→ PROVIDED ENTRIES:
=====
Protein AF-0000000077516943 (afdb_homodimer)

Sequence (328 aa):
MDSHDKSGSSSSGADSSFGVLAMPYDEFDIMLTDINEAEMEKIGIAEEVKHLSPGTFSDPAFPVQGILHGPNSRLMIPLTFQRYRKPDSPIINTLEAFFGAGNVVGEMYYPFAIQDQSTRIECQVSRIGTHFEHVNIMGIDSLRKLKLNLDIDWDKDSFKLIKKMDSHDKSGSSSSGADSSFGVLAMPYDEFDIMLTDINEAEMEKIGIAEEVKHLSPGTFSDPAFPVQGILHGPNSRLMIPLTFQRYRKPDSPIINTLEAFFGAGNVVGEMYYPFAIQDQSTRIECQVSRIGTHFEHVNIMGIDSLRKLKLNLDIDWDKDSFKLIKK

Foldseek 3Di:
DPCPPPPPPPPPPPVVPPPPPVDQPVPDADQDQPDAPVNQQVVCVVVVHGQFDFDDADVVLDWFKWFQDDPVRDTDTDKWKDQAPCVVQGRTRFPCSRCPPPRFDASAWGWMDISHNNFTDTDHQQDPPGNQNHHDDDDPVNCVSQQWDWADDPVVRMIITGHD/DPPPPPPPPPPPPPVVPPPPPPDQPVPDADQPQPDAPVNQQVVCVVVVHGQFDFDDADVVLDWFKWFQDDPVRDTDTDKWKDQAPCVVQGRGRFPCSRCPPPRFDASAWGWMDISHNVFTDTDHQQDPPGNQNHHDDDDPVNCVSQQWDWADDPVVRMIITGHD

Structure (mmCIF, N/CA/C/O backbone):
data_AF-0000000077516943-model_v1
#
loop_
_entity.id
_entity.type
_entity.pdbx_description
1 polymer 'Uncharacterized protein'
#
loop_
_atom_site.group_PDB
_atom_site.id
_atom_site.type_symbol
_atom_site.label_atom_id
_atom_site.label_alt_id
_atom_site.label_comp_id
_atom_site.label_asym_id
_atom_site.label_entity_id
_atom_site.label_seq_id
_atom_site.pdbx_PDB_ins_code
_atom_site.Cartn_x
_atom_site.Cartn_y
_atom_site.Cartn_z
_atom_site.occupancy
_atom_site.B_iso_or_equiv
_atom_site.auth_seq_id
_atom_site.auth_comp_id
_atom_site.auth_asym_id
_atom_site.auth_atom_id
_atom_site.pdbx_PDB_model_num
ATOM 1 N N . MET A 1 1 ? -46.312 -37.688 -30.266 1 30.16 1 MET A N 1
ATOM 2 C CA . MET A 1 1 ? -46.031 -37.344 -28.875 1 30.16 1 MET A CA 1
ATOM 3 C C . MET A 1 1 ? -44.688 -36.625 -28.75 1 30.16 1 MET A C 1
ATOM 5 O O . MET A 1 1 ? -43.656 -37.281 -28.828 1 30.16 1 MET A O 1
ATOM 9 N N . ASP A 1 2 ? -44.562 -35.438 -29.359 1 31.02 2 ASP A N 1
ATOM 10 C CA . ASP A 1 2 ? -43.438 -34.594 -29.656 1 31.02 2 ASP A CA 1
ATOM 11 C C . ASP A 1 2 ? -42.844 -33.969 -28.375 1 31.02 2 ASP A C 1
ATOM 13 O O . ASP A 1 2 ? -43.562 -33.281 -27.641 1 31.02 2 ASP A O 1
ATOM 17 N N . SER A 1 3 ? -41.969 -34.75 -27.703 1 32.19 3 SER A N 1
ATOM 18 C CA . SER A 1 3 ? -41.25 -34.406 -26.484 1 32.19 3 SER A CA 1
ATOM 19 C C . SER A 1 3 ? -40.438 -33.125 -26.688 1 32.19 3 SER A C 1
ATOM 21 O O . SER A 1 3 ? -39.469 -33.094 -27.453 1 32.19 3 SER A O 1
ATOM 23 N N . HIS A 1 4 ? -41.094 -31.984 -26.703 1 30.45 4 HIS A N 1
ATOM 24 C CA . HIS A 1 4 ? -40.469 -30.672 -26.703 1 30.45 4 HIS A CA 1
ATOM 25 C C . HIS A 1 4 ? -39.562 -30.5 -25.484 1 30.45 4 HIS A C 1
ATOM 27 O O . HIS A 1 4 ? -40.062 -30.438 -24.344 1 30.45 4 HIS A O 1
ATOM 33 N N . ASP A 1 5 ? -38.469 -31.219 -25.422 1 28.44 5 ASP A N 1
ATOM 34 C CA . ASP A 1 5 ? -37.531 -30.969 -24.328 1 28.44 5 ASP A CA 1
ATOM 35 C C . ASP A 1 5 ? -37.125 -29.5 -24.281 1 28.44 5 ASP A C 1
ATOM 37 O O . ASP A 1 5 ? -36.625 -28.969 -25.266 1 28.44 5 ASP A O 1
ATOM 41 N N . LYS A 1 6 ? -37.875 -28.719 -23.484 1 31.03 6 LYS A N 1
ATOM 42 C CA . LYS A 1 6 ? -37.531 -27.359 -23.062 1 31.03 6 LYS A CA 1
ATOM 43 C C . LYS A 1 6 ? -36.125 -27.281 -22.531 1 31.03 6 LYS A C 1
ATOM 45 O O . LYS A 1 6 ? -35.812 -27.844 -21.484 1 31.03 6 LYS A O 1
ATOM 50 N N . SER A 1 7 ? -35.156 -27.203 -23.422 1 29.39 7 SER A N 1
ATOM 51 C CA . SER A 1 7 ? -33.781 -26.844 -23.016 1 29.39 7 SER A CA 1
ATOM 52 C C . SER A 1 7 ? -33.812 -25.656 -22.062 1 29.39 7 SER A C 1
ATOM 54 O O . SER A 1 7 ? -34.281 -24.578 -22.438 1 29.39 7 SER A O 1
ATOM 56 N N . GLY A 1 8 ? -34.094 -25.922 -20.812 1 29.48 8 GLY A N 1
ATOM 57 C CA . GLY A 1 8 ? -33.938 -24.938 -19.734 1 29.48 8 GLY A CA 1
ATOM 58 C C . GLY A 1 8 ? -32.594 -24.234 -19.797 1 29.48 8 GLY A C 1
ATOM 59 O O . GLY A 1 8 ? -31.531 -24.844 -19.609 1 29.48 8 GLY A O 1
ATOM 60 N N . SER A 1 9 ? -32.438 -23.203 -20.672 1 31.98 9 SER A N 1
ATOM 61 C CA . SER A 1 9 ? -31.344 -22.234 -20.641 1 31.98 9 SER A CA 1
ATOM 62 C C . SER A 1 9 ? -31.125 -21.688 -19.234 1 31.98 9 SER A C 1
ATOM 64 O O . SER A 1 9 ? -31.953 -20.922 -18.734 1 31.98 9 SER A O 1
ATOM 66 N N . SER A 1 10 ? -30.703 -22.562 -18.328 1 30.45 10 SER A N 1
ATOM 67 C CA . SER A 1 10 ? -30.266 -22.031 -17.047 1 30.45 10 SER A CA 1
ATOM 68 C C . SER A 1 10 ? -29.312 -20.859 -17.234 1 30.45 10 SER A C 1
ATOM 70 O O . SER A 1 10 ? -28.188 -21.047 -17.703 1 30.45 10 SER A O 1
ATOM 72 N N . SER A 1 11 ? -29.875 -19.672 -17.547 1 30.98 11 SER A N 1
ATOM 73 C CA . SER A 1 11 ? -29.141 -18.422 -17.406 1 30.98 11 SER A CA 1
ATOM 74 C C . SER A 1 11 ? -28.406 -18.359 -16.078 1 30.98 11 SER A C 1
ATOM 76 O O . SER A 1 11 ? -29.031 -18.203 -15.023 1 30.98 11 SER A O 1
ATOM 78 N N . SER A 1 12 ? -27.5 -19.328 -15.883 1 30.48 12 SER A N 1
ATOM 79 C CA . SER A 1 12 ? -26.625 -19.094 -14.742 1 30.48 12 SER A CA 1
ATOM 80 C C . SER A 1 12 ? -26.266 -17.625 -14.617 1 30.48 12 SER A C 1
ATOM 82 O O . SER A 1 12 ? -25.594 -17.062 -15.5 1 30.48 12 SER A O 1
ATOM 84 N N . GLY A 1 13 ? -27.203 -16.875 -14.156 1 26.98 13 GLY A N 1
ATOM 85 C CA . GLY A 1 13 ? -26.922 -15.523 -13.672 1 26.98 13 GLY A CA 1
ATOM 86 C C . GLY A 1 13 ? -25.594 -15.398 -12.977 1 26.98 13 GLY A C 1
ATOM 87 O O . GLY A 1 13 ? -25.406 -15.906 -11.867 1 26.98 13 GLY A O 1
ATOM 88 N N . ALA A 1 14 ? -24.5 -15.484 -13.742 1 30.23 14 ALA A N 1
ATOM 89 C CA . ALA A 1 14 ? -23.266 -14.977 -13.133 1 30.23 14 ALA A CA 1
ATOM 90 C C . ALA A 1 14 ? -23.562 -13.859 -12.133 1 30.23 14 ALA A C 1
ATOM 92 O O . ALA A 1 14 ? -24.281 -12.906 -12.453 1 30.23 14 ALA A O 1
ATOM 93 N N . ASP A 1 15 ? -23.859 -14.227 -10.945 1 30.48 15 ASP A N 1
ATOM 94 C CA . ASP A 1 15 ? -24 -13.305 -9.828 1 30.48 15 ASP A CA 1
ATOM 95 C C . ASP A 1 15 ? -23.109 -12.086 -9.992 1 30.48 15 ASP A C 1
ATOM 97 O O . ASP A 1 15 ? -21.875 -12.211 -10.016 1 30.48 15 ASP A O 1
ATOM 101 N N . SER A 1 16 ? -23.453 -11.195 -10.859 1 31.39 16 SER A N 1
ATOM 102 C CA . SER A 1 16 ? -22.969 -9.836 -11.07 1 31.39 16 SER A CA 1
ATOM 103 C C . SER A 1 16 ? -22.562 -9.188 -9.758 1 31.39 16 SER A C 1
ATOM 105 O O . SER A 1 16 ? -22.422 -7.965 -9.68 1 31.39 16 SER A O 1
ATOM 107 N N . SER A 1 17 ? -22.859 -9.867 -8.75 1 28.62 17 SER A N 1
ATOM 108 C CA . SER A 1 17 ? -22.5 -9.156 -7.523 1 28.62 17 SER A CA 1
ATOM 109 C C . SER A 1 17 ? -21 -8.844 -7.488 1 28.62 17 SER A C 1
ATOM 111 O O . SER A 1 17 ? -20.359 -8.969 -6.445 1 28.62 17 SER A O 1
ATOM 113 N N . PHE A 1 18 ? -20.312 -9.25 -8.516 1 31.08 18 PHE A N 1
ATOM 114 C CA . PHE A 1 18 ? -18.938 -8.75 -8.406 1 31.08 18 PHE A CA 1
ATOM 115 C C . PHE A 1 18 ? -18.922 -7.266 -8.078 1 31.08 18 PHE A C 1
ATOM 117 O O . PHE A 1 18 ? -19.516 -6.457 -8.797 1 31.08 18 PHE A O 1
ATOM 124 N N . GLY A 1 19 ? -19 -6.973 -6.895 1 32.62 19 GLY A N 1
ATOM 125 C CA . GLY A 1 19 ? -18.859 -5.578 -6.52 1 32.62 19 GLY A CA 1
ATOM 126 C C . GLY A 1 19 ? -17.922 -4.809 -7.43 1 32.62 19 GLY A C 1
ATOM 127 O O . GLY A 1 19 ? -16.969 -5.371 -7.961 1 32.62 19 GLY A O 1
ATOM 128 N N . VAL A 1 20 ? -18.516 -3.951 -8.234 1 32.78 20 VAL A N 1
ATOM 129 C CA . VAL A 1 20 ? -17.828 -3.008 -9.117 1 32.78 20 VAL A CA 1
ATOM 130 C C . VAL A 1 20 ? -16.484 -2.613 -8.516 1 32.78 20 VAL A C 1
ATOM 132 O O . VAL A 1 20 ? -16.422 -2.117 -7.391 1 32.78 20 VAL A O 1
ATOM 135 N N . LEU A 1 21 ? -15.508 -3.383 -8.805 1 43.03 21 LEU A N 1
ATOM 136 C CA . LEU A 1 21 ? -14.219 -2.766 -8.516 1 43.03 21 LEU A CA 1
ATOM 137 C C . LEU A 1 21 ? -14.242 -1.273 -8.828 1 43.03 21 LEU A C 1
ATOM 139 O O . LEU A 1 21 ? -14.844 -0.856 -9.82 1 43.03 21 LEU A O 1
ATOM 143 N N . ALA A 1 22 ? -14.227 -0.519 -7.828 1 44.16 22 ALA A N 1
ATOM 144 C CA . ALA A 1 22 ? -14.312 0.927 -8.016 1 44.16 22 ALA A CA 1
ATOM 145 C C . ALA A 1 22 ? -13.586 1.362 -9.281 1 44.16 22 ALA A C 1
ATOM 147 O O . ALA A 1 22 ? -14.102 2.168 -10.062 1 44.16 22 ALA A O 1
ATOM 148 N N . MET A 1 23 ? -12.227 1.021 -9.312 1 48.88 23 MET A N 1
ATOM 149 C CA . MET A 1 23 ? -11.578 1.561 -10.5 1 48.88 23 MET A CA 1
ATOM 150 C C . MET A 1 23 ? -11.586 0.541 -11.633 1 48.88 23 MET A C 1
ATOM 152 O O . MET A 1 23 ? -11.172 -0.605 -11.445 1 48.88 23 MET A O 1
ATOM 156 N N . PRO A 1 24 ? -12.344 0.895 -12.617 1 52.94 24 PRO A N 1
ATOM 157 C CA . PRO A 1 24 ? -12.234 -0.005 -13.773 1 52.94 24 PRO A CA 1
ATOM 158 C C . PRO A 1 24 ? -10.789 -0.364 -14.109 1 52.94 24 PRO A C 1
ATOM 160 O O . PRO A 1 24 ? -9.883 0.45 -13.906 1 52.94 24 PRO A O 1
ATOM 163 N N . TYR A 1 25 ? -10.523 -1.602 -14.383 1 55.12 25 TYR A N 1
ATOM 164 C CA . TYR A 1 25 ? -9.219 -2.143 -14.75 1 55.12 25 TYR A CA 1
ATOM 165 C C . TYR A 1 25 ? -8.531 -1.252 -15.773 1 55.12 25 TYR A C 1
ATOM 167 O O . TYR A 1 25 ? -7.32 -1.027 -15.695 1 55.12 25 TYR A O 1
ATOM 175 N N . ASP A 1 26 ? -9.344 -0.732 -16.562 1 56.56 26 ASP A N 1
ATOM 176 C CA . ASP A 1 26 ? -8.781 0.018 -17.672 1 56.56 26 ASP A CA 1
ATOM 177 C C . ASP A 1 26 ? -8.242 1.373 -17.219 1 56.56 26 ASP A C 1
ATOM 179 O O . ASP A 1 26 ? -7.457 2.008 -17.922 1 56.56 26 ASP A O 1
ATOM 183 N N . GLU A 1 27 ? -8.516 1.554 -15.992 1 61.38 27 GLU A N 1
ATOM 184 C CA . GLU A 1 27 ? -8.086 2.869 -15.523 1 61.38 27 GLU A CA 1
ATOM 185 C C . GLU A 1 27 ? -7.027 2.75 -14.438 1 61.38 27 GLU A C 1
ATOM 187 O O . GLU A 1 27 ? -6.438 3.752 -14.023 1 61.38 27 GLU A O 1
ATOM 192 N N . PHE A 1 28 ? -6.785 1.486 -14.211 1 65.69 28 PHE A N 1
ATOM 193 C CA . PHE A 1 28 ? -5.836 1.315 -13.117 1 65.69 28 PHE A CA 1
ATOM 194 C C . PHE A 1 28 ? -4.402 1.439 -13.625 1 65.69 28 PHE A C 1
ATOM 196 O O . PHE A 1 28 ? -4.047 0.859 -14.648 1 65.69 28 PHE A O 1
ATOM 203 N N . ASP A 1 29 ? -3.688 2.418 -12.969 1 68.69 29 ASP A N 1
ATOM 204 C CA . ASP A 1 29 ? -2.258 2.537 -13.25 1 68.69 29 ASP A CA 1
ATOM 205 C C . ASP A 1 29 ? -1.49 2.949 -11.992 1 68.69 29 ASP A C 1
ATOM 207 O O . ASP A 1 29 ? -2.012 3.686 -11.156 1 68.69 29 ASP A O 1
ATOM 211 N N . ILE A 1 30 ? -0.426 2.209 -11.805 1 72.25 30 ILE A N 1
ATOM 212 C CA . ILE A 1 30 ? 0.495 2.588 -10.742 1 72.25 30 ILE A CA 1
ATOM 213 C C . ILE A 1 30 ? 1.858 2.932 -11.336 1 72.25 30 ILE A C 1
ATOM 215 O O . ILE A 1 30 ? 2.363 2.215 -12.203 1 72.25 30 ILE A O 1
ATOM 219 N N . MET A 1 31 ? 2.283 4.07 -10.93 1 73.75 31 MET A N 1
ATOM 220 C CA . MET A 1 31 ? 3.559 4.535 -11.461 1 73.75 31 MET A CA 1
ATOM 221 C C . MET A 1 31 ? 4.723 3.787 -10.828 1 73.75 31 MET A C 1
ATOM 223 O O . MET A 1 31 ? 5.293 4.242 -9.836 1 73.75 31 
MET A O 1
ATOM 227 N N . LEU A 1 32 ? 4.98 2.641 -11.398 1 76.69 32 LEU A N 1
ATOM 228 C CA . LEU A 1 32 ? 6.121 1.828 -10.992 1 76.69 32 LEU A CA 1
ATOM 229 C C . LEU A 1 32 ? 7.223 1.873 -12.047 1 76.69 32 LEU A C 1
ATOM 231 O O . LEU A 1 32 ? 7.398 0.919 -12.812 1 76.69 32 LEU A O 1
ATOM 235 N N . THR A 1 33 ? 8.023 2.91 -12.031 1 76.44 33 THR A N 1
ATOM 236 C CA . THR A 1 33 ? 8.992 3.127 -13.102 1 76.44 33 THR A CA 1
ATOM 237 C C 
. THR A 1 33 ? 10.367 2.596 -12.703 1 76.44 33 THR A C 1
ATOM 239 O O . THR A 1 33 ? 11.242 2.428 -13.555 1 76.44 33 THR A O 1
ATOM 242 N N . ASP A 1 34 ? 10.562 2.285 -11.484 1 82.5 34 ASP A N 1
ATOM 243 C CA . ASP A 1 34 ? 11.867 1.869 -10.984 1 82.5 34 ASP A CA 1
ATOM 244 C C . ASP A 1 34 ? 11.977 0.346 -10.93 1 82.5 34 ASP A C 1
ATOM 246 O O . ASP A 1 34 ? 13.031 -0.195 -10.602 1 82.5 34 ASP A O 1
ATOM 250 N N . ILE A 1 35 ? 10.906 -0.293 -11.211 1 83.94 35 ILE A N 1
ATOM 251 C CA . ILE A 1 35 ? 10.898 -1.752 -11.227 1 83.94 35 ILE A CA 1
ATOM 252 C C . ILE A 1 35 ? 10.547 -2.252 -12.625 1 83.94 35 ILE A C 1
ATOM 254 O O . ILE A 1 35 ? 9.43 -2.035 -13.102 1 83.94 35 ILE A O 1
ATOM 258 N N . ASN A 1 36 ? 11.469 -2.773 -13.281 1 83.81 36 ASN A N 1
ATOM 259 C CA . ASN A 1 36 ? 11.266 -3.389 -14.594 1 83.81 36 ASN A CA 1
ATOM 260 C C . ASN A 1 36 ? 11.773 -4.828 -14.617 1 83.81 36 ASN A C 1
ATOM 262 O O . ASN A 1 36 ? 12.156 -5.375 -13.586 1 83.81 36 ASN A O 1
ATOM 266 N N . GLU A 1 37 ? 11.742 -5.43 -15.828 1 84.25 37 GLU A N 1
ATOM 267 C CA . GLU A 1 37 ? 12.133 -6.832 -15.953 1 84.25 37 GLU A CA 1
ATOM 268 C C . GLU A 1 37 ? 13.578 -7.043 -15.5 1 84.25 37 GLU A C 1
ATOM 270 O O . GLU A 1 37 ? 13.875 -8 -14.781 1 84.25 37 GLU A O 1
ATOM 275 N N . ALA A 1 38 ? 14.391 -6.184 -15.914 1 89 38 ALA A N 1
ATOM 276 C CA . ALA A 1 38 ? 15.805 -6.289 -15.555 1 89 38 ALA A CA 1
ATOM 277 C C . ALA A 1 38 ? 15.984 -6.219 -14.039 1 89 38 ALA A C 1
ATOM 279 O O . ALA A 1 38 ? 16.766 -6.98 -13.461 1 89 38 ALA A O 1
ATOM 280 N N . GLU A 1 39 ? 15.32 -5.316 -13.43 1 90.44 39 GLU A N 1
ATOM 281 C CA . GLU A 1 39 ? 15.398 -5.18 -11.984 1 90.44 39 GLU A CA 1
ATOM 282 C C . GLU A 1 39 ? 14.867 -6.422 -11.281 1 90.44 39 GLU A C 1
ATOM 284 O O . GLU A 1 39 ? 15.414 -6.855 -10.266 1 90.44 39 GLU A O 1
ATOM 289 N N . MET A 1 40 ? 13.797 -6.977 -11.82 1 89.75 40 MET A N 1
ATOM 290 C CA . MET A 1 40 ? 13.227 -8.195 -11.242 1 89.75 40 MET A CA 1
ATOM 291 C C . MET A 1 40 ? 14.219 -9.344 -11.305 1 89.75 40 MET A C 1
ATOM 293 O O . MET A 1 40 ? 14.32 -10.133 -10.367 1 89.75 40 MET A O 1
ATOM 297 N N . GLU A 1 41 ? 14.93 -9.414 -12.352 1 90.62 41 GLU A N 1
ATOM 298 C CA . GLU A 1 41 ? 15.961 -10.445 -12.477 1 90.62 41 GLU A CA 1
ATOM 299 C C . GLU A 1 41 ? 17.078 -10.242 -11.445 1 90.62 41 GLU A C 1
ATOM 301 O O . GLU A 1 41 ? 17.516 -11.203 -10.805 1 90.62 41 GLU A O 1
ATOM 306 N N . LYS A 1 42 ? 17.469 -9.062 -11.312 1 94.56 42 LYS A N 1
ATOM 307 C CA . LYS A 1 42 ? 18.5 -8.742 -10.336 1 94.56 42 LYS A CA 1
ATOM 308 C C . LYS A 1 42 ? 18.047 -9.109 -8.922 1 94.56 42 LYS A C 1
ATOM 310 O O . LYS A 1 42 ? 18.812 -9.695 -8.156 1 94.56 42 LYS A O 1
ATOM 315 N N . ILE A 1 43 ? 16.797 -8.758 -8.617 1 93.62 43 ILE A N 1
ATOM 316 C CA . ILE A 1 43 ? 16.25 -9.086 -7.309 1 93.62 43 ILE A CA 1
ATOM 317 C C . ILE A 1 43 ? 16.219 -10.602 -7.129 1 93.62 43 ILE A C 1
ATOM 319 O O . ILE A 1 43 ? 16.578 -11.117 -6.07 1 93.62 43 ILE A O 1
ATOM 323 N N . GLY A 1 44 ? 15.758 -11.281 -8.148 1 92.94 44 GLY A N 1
=====
→ AIM OF THE EXERCISE: Repeat word for word the lines above that run from the line containing "ATOM 45 O O" through the line containing "ATOM 51 C CA", both ends included, and nothing else.

→ EXERCISE OUTPUT:
ATOM 45 O O . LYS A 1 6 ? -35.812 -27.844 -21.484 1 31.03 6 LYS A O 1
ATOM 50 N N . SER A 1 7 ? -35.156 -27.203 -23.422 1 29.39 7 SER A N 1
ATOM 51 C CA . SER A 1 7 ? -33.781 -26.844 -23.016 1 29.39 7 SER A CA 1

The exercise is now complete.